CodePudding user response:
We can use str_match
to search for months and years. After that, use some dplyr
to clean the data. To arrange the months I thought of using a factor.
library(tidyverse)
files_names <-
c(
"data/BOC_All_ATMImage_(Aug 2020).txt", "data/BOC_All_ATMImage_(Aug 2021).txt",
"data/BOC_All_ATMImage_(Feb 2021).txt", "data/BOC_All_ATMImage_(Feb_2020).txt",
"data/BOC_All_ATMImage_(May 2021).txt", "data/BOC_All_ATMImage_(Nov 2019).txt"
)
factor_w_month <- partial(factor, levels = )

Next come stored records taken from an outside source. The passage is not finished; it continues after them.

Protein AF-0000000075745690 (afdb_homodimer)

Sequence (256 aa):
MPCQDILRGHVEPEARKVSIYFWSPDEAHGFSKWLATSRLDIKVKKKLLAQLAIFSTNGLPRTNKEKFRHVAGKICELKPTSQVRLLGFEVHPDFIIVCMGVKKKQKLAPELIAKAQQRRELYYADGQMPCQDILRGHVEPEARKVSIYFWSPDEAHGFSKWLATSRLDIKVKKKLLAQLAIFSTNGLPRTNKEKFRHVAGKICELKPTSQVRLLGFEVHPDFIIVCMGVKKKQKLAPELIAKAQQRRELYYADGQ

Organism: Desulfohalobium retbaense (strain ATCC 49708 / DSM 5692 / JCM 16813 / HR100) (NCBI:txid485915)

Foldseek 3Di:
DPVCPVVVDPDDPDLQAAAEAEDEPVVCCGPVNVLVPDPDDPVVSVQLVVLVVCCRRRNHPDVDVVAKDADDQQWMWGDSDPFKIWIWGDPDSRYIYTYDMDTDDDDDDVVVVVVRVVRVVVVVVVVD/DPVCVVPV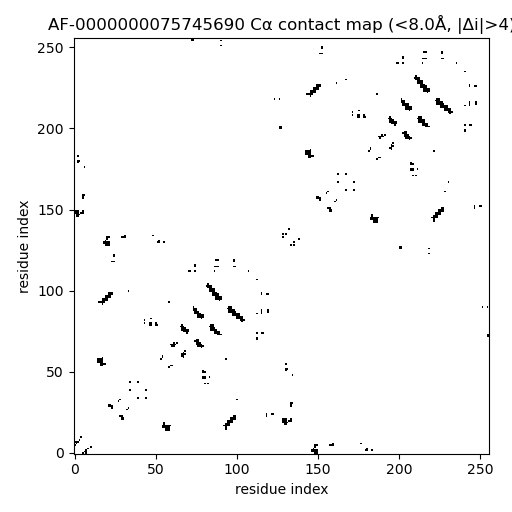DPDDPDQQAAAEAEDEPPVCCGPVNVLVPDPDDPVVSVQLVVLVVVCRRRNHPDVDVVAKDADPQQWMWGPSDPFKIWIWGDPDSRYIYTYDMDGDDDDDDVVVVVVRVVRVVVVVVVVD

Nearest PDB structures (foldseek):
  5czf-assembly2_C  TM=5.052E-01  e=2.877E-03  Escherichia coli O157
  4ml0-assembly1_D  TM=5.475E-01  e=5.188E-02  Escherichia coli B str. REL606
  5jaa-assembly1_D  TM=3.728E-01  e=2.518E-02  Vibrio cholerae O1 biovar El Tor str. N16961
  9cop-assembly1_x  TM=6.256E-01  e=3.054E+00  Saccharomyces cerevisiae
  5m2n-assembly1_A  TM=6.794E-01  e=6.721E+00  Saccharomyces cerevisiae

Secondary structure (DSSP, 8-state):
-BHHHHS-SS--------EEEE--SSGGG-HHHHHHHS---HHHHHHHHHHHHHHHHH---TT-TTTEEEEETTEEEE-SSSSEEEEEEEEETTEEEEEEEEE--SSPPHHHHHHHHHHHHHHHHHT-/-BHHHHS-SS--------EEEE--SSGGG-HHHHHHHS---HHHHHHHHHHHHHHHHH---TT-TTTEEEEETTEEEE-SSSSEEEEEEEEETTEEEEEEEEE--SSPPHHHHHHHHHHHHHHHHHT-

Radius of gyration: 19.18 Å; Cα contacts (8 Å, |Δi|>4): 423; chains: 2; bounding box: 31×58×44 Å

InterPro domains:
  IPR009241 Toxin HigB-like [PF05973] (39-120)

pLDDT: mean 81.88, std 19.85, range [23.81, 96.94]

Structure (mmCIF, N/CA/C/O backbone):
data_AF-0000000075745690-model_v1
#
loop_
_entity.id
_entity.type
_entity.pdbx_description
1 polymer 'Uncharacterized protein'
#
loop_
_atom_site.group_PDB
_atom_site.id
_atom_site.type_symbol
_atom_site.label_atom_id
_atom_site.label_alt_id
_atom_site.label_comp_id
_atom_site.label_asym_id
_atom_site.label_entity_id
_atom_site.label_seq_id
_atom_site.pdbx_PDB_ins_code
_atom_site.Cartn_x
_atom_site.Cartn_y
_atom_site.Cartn_z
_atom_site.occupancy
_atom_site.B_iso_or_equiv
_atom_site.auth_seq_id
_atom_site.auth_comp_id
_atom_site.auth_asym_id
_atom_site.auth_atom_id
_atom_site.pdbx_PDB_model_num
ATOM 1 N N . MET A 1 1 ? -2.412 -1.902 -11.328 1 23.81 1 MET A N 1
ATOM 2 C CA . MET A 1 1 ? -3.832 -1.962 -10.992 1 23.81 1 MET A CA 1
ATOM 3 C C . MET A 1 1 ? -4.059 -2.803 -9.734 1 23.81 1 MET A C 1
ATOM 5 O O . MET A 1 1 ? -3.404 -3.828 -9.547 1 23.81 1 MET A O 1
ATOM 9 N N . PRO A 1 2 ? -4.531 -2.412 -8.602 1 29.78 2 PRO A N 1
ATOM 10 C CA . PRO A 1 2 ? -4.953 -3.359 -7.57 1 29.78 2 PRO A CA 1
ATOM 11 C C . PRO A 1 2 ? -5.488 -4.668 -8.148 1 29.78 2 PRO A C 1
ATOM 13 O O . PRO A 1 2 ? -5.852 -4.723 -9.32 1 29.78 2 PRO A O 1
ATOM 16 N N . CYS A 1 3 ? -5.512 -5.812 -7.531 1 35.81 3 CYS A N 1
ATOM 17 C CA . CYS A 1 3 ? -6.207 -6.922 -8.172 1 35.81 3 CYS A CA 1
ATOM 18 C C . CYS A 1 3 ? -7.5 -6.445 -8.836 1 35.81 3 CYS A C 1
ATOM 20 O O . CYS A 1 3 ? -8.031 -7.113 -9.727 1 35.81 3 CYS A O 1
ATOM 22 N N . GLN A 1 4 ? -8.07 -5.391 -8.25 1 35.56 4 GLN A N 1
ATOM 23 C CA . GLN A 1 4 ? -9.094 -4.785 -9.094 1 35.56 4 GLN A CA 1
ATOM 24 C C . GLN A 1 4 ? -8.508 -4.289 -10.406 1 35.56 4 GLN A C 1
ATOM 26 O O . GLN A 1 4 ? -9.141 -4.41 -11.461 1 35.56 4 GLN A O 1
ATOM 31 N N . ASP A 1 5 ? -7.297 -3.676 -10.352 1 36.88 5 ASP A N 1
ATOM 32 C CA . ASP A 1 5 ? -6.758 -3.322 -11.664 1 36.88 5 ASP A CA 1
ATOM 33 C C . ASP A 1 5 ? -6.176 -4.547 -12.367 1 36.88 5 ASP A C 1
ATOM 35 O O . ASP A 1 5 ? -6.066 -4.57 -13.594 1 36.88 5 ASP A O 1
ATOM 39 N N . ILE A 1 6 ? -5.457 -5.402 -11.883 1 37.72 6 ILE A N 1
ATOM 40 C CA . ILE A 1 6 ? -5.133 -6.645 -12.578 1 37.72 6 ILE A CA 1
ATOM 41 C C . ILE A 1 6 ? -6.414 -7.316 -13.055 1 37.72 6 ILE A C 1
ATOM 43 O O . ILE A 1 6 ? -6.508 -7.734 -14.211 1 37.72 6 ILE A O 1
ATOM 47 N N . LEU A 1 7 ? -7.352 -7.781 -12.117 1 37.31 7 LEU A N 1
ATOM 48 C CA . LEU A 1 7 ? -8.695 -8.195 -12.5 1 37.31 7 LEU 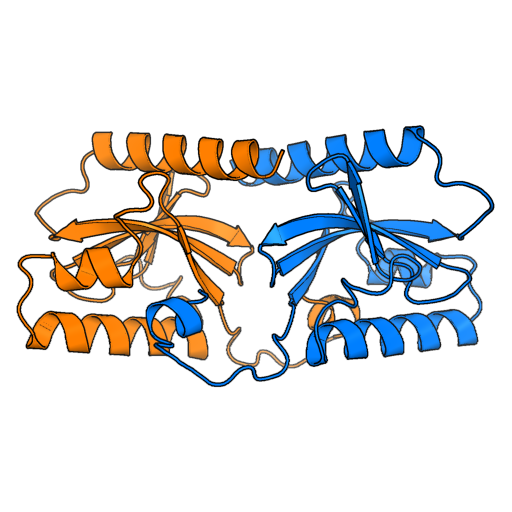A CA 1
ATOM 49 C C . LEU A 1 7 ? -9.477 -7.023 -13.094 1 37.31 7 LEU A C 1
ATOM 51 O O . LEU A 1 7 ? -10.594 -7.199 -13.586 1 37.31 7 LEU A O 1
ATOM 55 N N . ARG A 1 8 ? -9.461 -5.926 -12.484 1 32.09 8 ARG A N 1
ATOM 56 C CA . ARG A 1 8 ? -10.297 -4.863 -13.039 1 32.09 8 ARG A CA 1
ATOM 57 C C . ARG A 1 8 ? -9.906 -4.559 -14.477 1 32.09 8 ARG A C 1
ATOM 59 O O . ARG A 1 8 ? -8.766 -4.176 -14.75 1 32.09 8 ARG A O 1
ATOM 66 N N . GLY A 1 9 ? -9.805 -5.539 -15.43 1 31.02 9 GLY A N 1
ATOM 67 C CA . GLY A 1 9 ? -10.047 -4.918 -16.719 1 31.02 9 GLY A CA 1
ATOM 68 C C . GLY A 1 9 ? -10.234 -3.412 -16.641 1 31.02 9 GLY A C 1
ATOM 69 O O . GLY A 1 9 ? -10.109 -2.826 -15.555 1 31.02 9 GLY A O 1
ATOM 70 N N . HIS A 1 10 ? -11.109 -2.682 -17.734 1 29.7 10 HIS A N 1
ATOM 71 C CA . HIS A 1 10 ? -11.641 -1.332 -17.891 1 29.7 10 HIS A CA 1
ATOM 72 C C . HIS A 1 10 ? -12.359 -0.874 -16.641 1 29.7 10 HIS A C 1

months <- partial(factor, levels = (c("Jan", "Feb", "Mar", "Apr", "May", "Jun", "Jul", "Aug", "Sep", "Oct", "Nov", "Dec")))
files_names %>%
str_match(".*_\\((.*)[ _](\\d )\\)\\.txt$") %>%
as.data.frame() %>%
mutate(V2 = months(V2)) %>%
arrange(V3, V2) %>%
transmute(files_names = V1, column_names = str_to_lower(str_c(V2, '_', V3)))
#> files_names column_names
#> 1 data/BOC_All_ATMImage_(Nov 2019).txt nov_2019
#> 2 data/BOC_All_ATMImage_(Feb_2020).txt feb_2020
#> 3 data/BOC_All_ATMImage_(Aug 2020).txt aug_2020
#> 4 data/BOC_All_ATMImage_(Feb 2021).txt feb_2021
#> 5 data/BOC_All_ATMImage_(May 2021).txt may_2021
#> 6 data/BOC_All_ATMImage_(Aug 2021).txt aug_2021
Created on 2021-12-20 by the reprex package (v2.0.1)
CodePudding user response:
I think the following solution could also help you sort your dates before starting to read them into R:
library(dplyr)
library(stringr)
files_names %>%
enframe() %>%
mutate(date = str_extract(value, "(?<=\\().*(?=\\))"),
date = paste(str_extract(date, "\\d "), str_extract(date, "[[:alpha:]] "), "01",
sep = "-"),
date = as.Date(date, format = "%Y-%b-%d")) %>%
arrange(desc(date))
# A tibble: 6 x 3
name value date
<int> <chr> <date>
1 2 data/BOC_All_ATMImage_(Aug 2021).txt 2021-08-01
2 5 data/BOC_All_ATMImage_(May 2021).txt 2021-05-01
3 3 data/BOC_All_ATMImage_(Feb 2021).txt 2021-02-01
4 1 data/BOC_All_ATMImage_(Aug 2020).txt 2020-08-01
5 4 data/BOC_All_ATMImage_(Feb_2020).txt 2020-02-01
6 6 data/BOC_All_ATMImage_(Nov 2019).txt 2019-11-01
And some tiny hint about the regex you used, I think you don't need to make .*
part lazy.
CodePudding user response:
By parsing and ordering the date from column_names , you can arrange your files_names in chronological order and process your files from there
files_names <- list.files("data/", recursive = TRUE, full.names = TRUE)
column_names <- files_names %>%
str_extract(., "(?<=\\().*?(?=\\))") %>%
str_to_lower() %>%
str_replace(., " ", "_")
files_names <- files_names[
order(readr::parse_date(column_names,"%b_%Y"))]
files_names
[1] "data/BOC_All_ATMImage_(Nov 2019).txt"
[2] "data/BOC_All_ATMImage_(Feb_2020).txt"
[3] "data/BOC_All_ATMImage_(Aug 2020).txt"
[4] "data/BOC_All_ATMImage_(Feb 2021).txt"
[5] "data/BOC_All_ATMImage_(May 2021).txt"
[6] "data/BOC_All_ATMImage_(Aug 2021).txt"
CodePudding user response:
I can't really run your code without the csv files, but it looks like you've already got a list of tibbles, and you've already added a date column using the fragment from the file name. In this case, you just need
data %>% bind_rows() %>% arrange(date)
to get a single tibble, but with the rows ordered based on the date from the filename.